Redox (II) Redox titration calculations

Edexcel A level Chemistry (2017)

Topic 14: Redox (II) Redox titration calculations

Here are the two learning objectives:

14/18. To be able to carry out both structured and non-structured titration calculations including Fe2+/MnO4−, and I2/S2O32−

14/19. To be able to understand the methods used in redox titrations

Redox Titrations

Two examples of redox titrations are required for the Edexcel course.  You can see from the learning objectives the two redox reactions required are those between manganate(VII) and iron(II) and between iodine and thiosulphate. 

How to carry out these two redox titrations: methodology

Redox titrations rely on following changes in the redox reaction chemistry to determine the titration end point.

1. The Manganate(VII)/iron(II) titration

In a manganate(VII)—iron(II) titration, the purple manganate(VII) solution is added to the almost colourless iron(II) solution so that at the end point the iron(II) solution is slightly pink from the manganate(VII).

It is easier to follow a change from colourless to pink than it is a colour change from pink to colourless which would happen if the iron(II) solution was added to a solution of pink manganate(VII) ions.

No indicator is needed because the purple manganate(VII) is self indicating.

2. The Iodine/thiosulphate titration

In the case of the iodine—thiosulphate titration, an indicator is required since the end point is not easy to see.  In this titration, you usually add sodium thiosulphate solution from the burette to an aqueous solution of iodine in the conical flask.  Aqueous solutions of iodine are brown but fade to yellow then colourless at the end point so to follow the colour change and serve a sharp end point is impossible.

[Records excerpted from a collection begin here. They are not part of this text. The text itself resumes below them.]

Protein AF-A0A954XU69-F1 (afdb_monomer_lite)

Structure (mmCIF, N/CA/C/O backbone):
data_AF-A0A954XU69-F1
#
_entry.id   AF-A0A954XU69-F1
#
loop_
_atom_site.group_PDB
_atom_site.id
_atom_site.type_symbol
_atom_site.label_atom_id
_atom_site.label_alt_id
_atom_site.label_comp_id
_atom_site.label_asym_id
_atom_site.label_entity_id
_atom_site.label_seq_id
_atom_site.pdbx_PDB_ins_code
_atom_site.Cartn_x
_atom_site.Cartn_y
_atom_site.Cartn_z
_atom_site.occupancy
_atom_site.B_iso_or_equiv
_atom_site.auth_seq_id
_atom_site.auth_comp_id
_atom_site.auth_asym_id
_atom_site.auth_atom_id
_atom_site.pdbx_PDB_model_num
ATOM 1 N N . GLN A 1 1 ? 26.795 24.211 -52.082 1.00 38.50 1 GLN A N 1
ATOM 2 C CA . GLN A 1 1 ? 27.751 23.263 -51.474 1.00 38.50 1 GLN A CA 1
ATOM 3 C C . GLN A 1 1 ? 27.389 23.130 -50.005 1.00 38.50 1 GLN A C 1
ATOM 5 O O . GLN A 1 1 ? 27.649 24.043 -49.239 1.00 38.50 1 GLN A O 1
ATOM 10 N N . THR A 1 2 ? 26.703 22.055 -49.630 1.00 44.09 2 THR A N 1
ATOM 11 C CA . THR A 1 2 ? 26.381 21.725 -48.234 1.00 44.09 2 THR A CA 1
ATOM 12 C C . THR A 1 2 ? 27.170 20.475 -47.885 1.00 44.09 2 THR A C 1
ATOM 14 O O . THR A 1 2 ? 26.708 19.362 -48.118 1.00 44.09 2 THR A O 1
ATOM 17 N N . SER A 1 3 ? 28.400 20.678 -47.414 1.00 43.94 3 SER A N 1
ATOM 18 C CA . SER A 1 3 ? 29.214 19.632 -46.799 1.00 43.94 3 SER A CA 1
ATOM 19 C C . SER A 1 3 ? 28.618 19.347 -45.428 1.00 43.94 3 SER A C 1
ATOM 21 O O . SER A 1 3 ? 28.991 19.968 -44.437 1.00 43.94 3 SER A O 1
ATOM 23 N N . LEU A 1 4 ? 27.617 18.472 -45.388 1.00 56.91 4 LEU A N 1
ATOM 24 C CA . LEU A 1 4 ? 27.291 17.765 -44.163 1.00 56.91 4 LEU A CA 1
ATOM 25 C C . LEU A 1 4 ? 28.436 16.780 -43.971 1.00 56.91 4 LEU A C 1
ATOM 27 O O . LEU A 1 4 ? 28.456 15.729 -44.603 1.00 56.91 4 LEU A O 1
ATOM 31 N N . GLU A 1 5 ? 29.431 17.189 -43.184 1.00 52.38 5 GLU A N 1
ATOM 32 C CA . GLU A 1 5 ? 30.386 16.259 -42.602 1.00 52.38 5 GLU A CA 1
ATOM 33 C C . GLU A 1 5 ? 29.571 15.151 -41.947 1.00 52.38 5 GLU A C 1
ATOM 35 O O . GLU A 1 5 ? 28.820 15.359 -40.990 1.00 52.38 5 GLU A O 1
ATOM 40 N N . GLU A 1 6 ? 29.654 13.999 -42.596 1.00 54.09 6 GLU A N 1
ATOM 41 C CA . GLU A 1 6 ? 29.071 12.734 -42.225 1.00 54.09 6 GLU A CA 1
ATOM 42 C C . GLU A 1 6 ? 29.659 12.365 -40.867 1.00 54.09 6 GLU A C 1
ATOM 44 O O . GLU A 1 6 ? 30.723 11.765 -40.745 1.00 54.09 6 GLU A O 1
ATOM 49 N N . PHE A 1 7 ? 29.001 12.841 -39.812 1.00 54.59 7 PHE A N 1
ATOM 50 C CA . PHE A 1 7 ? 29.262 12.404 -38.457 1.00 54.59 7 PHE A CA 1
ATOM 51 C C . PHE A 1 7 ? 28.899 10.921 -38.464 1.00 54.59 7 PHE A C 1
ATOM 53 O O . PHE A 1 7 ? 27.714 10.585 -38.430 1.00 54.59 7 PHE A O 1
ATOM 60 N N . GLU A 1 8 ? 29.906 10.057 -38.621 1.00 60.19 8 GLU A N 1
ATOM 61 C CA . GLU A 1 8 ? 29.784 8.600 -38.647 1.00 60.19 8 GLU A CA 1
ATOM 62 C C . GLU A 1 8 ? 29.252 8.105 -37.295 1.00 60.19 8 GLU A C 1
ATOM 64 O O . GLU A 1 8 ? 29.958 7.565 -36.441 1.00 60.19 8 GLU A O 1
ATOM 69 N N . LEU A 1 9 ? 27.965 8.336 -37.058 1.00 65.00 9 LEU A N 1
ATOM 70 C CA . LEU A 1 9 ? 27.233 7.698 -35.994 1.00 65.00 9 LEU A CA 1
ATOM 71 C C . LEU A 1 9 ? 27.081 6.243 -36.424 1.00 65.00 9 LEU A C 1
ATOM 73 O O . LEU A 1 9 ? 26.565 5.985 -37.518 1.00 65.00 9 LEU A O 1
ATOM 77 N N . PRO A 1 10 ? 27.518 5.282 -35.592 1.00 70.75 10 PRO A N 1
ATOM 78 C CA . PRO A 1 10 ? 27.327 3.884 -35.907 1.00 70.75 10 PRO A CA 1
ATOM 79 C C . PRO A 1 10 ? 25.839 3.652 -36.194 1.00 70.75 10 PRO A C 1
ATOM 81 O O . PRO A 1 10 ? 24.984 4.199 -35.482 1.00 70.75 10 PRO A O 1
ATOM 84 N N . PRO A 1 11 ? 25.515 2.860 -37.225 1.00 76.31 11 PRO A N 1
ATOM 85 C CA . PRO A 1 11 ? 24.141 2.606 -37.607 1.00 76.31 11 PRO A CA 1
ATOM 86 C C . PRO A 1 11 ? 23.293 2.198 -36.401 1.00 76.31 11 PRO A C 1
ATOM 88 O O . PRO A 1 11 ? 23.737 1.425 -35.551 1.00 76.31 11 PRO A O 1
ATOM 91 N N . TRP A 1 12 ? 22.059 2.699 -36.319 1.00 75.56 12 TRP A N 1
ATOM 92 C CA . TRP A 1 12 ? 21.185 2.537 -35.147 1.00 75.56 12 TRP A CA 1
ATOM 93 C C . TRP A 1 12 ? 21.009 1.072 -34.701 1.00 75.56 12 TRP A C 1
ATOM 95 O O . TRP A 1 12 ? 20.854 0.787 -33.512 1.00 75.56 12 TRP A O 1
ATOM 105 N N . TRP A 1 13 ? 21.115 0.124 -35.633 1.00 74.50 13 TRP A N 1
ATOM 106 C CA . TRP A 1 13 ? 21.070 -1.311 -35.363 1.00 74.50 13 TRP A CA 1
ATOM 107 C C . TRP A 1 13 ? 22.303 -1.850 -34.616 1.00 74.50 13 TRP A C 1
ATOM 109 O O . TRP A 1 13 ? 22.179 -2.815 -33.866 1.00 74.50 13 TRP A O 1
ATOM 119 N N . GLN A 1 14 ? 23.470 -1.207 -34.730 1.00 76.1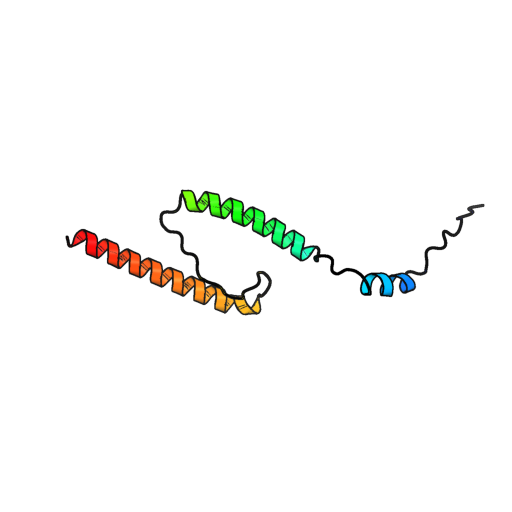2 14 GLN A N 1
ATOM 120 C CA . GLN A 1 14 ? 24.668 -1.521 -33.933 1.00 76.12 14 GLN A CA 1
ATOM 121 C C . GLN A 1 14 ? 24.566 -1.006 -32.489 1.00 76.12 14 GLN A C 1
ATOM 123 O O . GLN A 1 14 ? 25.249 -1.507 -31.595 1.00 76.12 14 GLN A O 1
ATOM 128 N N . LEU A 1 15 ? 23.686 -0.033 -32.232 1.00 75.00 15 LEU A N 1
ATOM 129 C CA . LEU A 1 15 ? 23.446 0.514 -30.894 1.00 75.00 15 LEU A CA 1
ATOM 130 C C . LEU A 1 15 ? 22.448 -0.329 -30.076 1.00 75.00 15 LEU A C 1
ATOM 132 O O . LEU A 1 15 ? 22.556 -0.374 -28.848 1.00 75.00 15 LEU A O 1
ATOM 136 N N . LEU A 1 16 ? 21.539 -1.063 -30.731 1.00 77.50 16 LEU A N 1
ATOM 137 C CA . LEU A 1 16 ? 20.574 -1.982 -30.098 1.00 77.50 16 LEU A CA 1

Instead starch solution is added to the iodine solution once it becomes golden coloured (see the video below).  This results in a deep blue–black starch–iodine complex.  Adding thiosulphate solution brings an endpoint with a sudden loss of the blue–black colour: a very sharp endpoint.   

You can watch a very brief iodine thiosulphate titration here.

Calculations using redox titration results.

I’m going to talk you through a non-structured calculation on the reasonable assumption that if you can carry out these kinds of calculation then the structured calculations you will find fairly straightforward. 

Here is a typical non–structured calculation question:

Iron(II)ethanedioate dihydrate can be analysed by titration using potassium manganate(VII) in acidic solution.

In this reaction, manganate(VII) ions oxidise iron(II) ions and ethanedioate ions.

A 1.381g sample of impure FeC₂O₄.2H₂O was dissolved in an excess of dilute sulphuric acid and made up to 250ml of solution.

25ml of this solution decolourised 22.35ml of a 0.0193 mol.dm^–3 solution of potassium manganate(VII).

Use the half-equations given below to calculate the reacting ratio of moles of manganate(VII) ions to moles of iron(II) ethanedioate.

MnO₄^—   +   8H⁺   +  5e^—   ⟶  Mn²⁺   +   4H₂O

Fe²⁺    ⟶     Fe³⁺   +   e^—

C₂O₄^2—   ⟶   2CO₂   +  2e^—

Then calculate the percentage by mass of FeC₂O₄.2H₂O in the original impure sample.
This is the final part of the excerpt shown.